Mitsubishi Electric has completed its acquisition of OT and IoT cybersecurity specialist Nozomi Networks, closing a US$1 billion transaction that stands as the largest acquisition in the history of operational technology security.
The deal, first announced in September last year, sees Nozomi Networks operate independently as a wholly owned subsidiary of the Japanese industrial and technology group. Mitsubishi Electric has indicated that Nozomi will retain its vendor-agnostic technology roadmap, leadership team and global partner ecosystem, a point likely to be closely scrutinised by critical infrastructure operators and CISOs reliant on multi-vendor OT environments.
For enterprise and industrial IT leaders, the scale of the acquisition is a clear signal of how strategically important OT and cyber-physical system security has become. Once treated as a niche discipline, OT security is now firmly positioned as a board-level risk domain as industrial digitalisation, connectivity and AI adoption continue to expand attack surfaces across energy, manufacturing, utilities and transport.
Nozomi enters the transaction from a position of strength. The company recently surpassed US$100 million in annual revenue and has achieved sustained cash flow and break-even performance — a rare milestone in the OT security market. Its customer base includes many of the world’s largest industrial organisations, spanning oil and gas, pharmaceuticals, utilities and mining, sectors where operational disruption carries direct safety, financial and national security implications.
The company’s leadership has emphasised that independence remains central to its value proposition. Nozomi co-founder and chief product officer Andrea Carcano (pictured) said the acquisition enables a new phase of innovation while preserving the vendor-neutral approach that underpins customer trust. From a Chief IT perspective, that assurance matters, particularly for organisations running heterogeneous industrial environments where single-vendor lock-in can increase operational and cyber risk.
Mitsubishi Electric’s rationale for the acquisition reflects broader shifts underway in industrial cybersecurity. As a global supplier of industrial automation, energy systems and critical infrastructure technologies, the company gains deeper access to advanced OT security capabilities at a time when regulators, insurers and governments are raising expectations around resilience, incident response and risk-based security management.
Nozomi’s platform focus aligns with these pressures. The company positions its technology around comprehensive asset visibility, protection across all attack surfaces and the transition toward risk-based cyber management in operational environments. It has also been an early and consistent adopter of AI in OT security, including recent releases such as Arc, designed to safely automate threat response in industrial systems, and Vantage IQ, a private AI assistant trained on company-specific OT environments.

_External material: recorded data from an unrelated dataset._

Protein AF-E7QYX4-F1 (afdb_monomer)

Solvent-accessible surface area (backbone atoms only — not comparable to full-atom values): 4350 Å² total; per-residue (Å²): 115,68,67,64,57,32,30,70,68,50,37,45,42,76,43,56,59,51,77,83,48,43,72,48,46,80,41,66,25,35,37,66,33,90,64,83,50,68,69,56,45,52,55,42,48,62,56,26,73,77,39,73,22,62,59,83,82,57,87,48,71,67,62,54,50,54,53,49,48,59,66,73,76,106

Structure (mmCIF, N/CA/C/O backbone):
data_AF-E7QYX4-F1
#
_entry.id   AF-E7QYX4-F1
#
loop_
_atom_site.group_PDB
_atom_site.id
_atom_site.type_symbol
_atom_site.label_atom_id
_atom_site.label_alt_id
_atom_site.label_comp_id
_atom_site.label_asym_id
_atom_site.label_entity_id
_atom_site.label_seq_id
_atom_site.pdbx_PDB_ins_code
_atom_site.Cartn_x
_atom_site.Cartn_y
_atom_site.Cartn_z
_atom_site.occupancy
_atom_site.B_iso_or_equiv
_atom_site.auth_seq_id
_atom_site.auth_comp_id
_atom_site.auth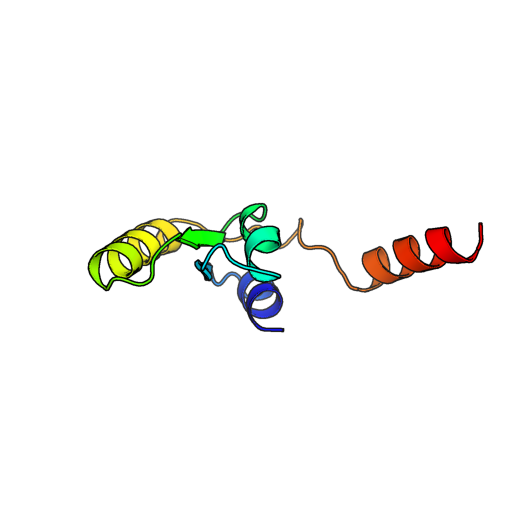_asym_id
_atom_site.auth_atom_id
_atom_site.pdbx_PDB_model_num
ATOM 1 N N . MET A 1 1 ? 5.222 -9.282 -2.856 1.00 74.50 1 MET A N 1
ATOM 2 C CA . MET A 1 1 ? 5.278 -7.883 -2.369 1.00 74.50 1 MET A CA 1
ATOM 3 C C . MET A 1 1 ? 3.843 -7.374 -2.365 1.00 74.50 1 MET A C 1
ATOM 5 O O . MET A 1 1 ? 3.315 -7.059 -3.421 1.00 74.50 1 MET A O 1
ATOM 9 N N . THR A 1 2 ? 3.183 -7.377 -1.207 1.00 92.00 2 THR A N 1
ATOM 10 C CA . THR A 1 2 ? 1.712 -7.501 -1.141 1.00 92.00 2 THR A CA 1
ATOM 11 C C . THR A 1 2 ? 0.925 -6.289 -1.639 1.00 92.00 2 THR A C 1
ATOM 13 O O . THR A 1 2 ? -0.109 -6.473 -2.269 1.00 92.00 2 THR A O 1
ATOM 16 N N . VAL A 1 3 ? 1.398 -5.060 -1.402 1.00 94.31 3 VAL A N 1
ATOM 17 C CA . VAL A 1 3 ? 0.671 -3.844 -1.823 1.00 94.31 3 VAL A CA 1
ATOM 18 C C . VAL A 1 3 ? 0.617 -3.738 -3.347 1.00 94.31 3 VAL A C 1
ATOM 20 O O . VAL A 1 3 ? -0.461 -3.595 -3.909 1.00 94.31 3 VAL A O 1
ATOM 23 N N . GLY A 1 4 ? 1.757 -3.889 -4.029 1.00 92.25 4 GLY A N 1
ATOM 24 C CA . GLY A 1 4 ? 1.797 -3.857 -5.494 1.00 92.25 4 GLY A CA 1
ATOM 25 C C . GLY A 1 4 ? 0.934 -4.949 -6.135 1.00 92.25 4 GLY A C 1
ATOM 26 O O . GLY A 1 4 ? 0.185 -4.672 -7.064 1.00 92.25 4 GLY A O 1
ATOM 27 N N . GLU A 1 5 ? 0.975 -6.173 -5.600 1.00 93.12 5 GLU A N 1
ATOM 28 C CA . GLU A 1 5 ? 0.148 -7.298 -6.072 1.00 93.12 5 GLU A CA 1
ATOM 29 C C . GLU A 1 5 ? -1.356 -7.024 -5.914 1.00 93.12 5 GLU A C 1
ATOM 31 O O . GLU A 1 5 ? -2.141 -7.290 -6.831 1.00 93.12 5 GLU A O 1
ATOM 36 N N . ALA A 1 6 ? -1.755 -6.461 -4.771 1.00 94.88 6 ALA A N 1
ATOM 37 C CA . ALA A 1 6 ? -3.135 -6.081 -4.503 1.00 94.88 6 ALA A CA 1
ATOM 38 C C . ALA A 1 6 ? -3.612 -4.990 -5.471 1.00 94.88 6 ALA A C 1
ATOM 40 O O . ALA A 1 6 ? -4.656 -5.163 -6.101 1.00 94.88 6 ALA A O 1
ATOM 41 N N . LEU A 1 7 ? -2.829 -3.923 -5.666 1.00 93.56 7 LEU A N 1
ATOM 42 C CA . LEU A 1 7 ? -3.189 -2.834 -6.580 1.00 93.56 7 LEU A CA 1
ATOM 43 C C . LEU A 1 7 ? -3.293 -3.321 -8.030 1.00 93.56 7 LEU A C 1
ATOM 45 O O . LEU A 1 7 ? -4.283 -3.016 -8.688 1.00 93.56 7 LEU A O 1
ATOM 49 N N . CYS A 1 8 ? -2.365 -4.162 -8.503 1.00 92.44 8 CYS A N 1
ATOM 50 C CA . CYS A 1 8 ? -2.455 -4.800 -9.826 1.00 92.44 8 CYS A CA 1
ATOM 51 C C . CYS A 1 8 ? -3.725 -5.650 -9.993 1.00 92.44 8 CYS A C 1
ATOM 53 O O . CYS A 1 8 ? -4.242 -5.790 -11.099 1.00 92.44 8 CYS A O 1
ATOM 55 N N . SER A 1 9 ? -4.241 -6.199 -8.892 1.00 92.62 9 SER A N 1
ATOM 56 C CA . SER A 1 9 ? -5.489 -6.968 -8.846 1.00 92.62 9 SER A CA 1
ATOM 57 C C . SER A 1 9 ? -6.710 -6.096 -8.526 1.00 92.62 9 SER A C 1
ATOM 59 O O . SER A 1 9 ? -7.748 -6.622 -8.125 1.00 92.62 9 SER A O 1
ATOM 61 N N . LYS A 1 10 ? -6.591 -4.766 -8.655 1.00 93.12 10 LYS A N 1
ATOM 62 C CA . LYS A 1 10 ? -7.633 -3.772 -8.342 1.00 93.12 10 LYS A CA 1
ATOM 63 C C . LYS A 1 10 ? -8.165 -3.845 -6.909 1.00 93.12 10 LYS A C 1
ATOM 65 O O . LYS A 1 10 ? -9.305 -3.485 -6.631 1.00 93.12 10 LYS A O 1
ATOM 70 N N . THR A 1 11 ? -7.342 -4.317 -5.982 1.00 94.75 11 THR A N 1
ATOM 71 C CA . THR A 1 11 ? -7.688 -4.411 -4.566 1.00 94.75 11 THR A CA 1
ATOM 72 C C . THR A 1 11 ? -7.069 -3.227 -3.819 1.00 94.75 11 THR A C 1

In 2025, Nozomi expanded its partner ecosystem and grew headcount by nearly a quarter.
As industrial organisations accelerate digital transformation and AI adoption, the transaction underscores a wider reality: OT cybersecurity is no longer an adjunct to IT security. It is becoming a foundational element of operational resilience, safety and business continuity — and one increasingly shaped by the strategic priorities of the world’s largest industrial technology companies.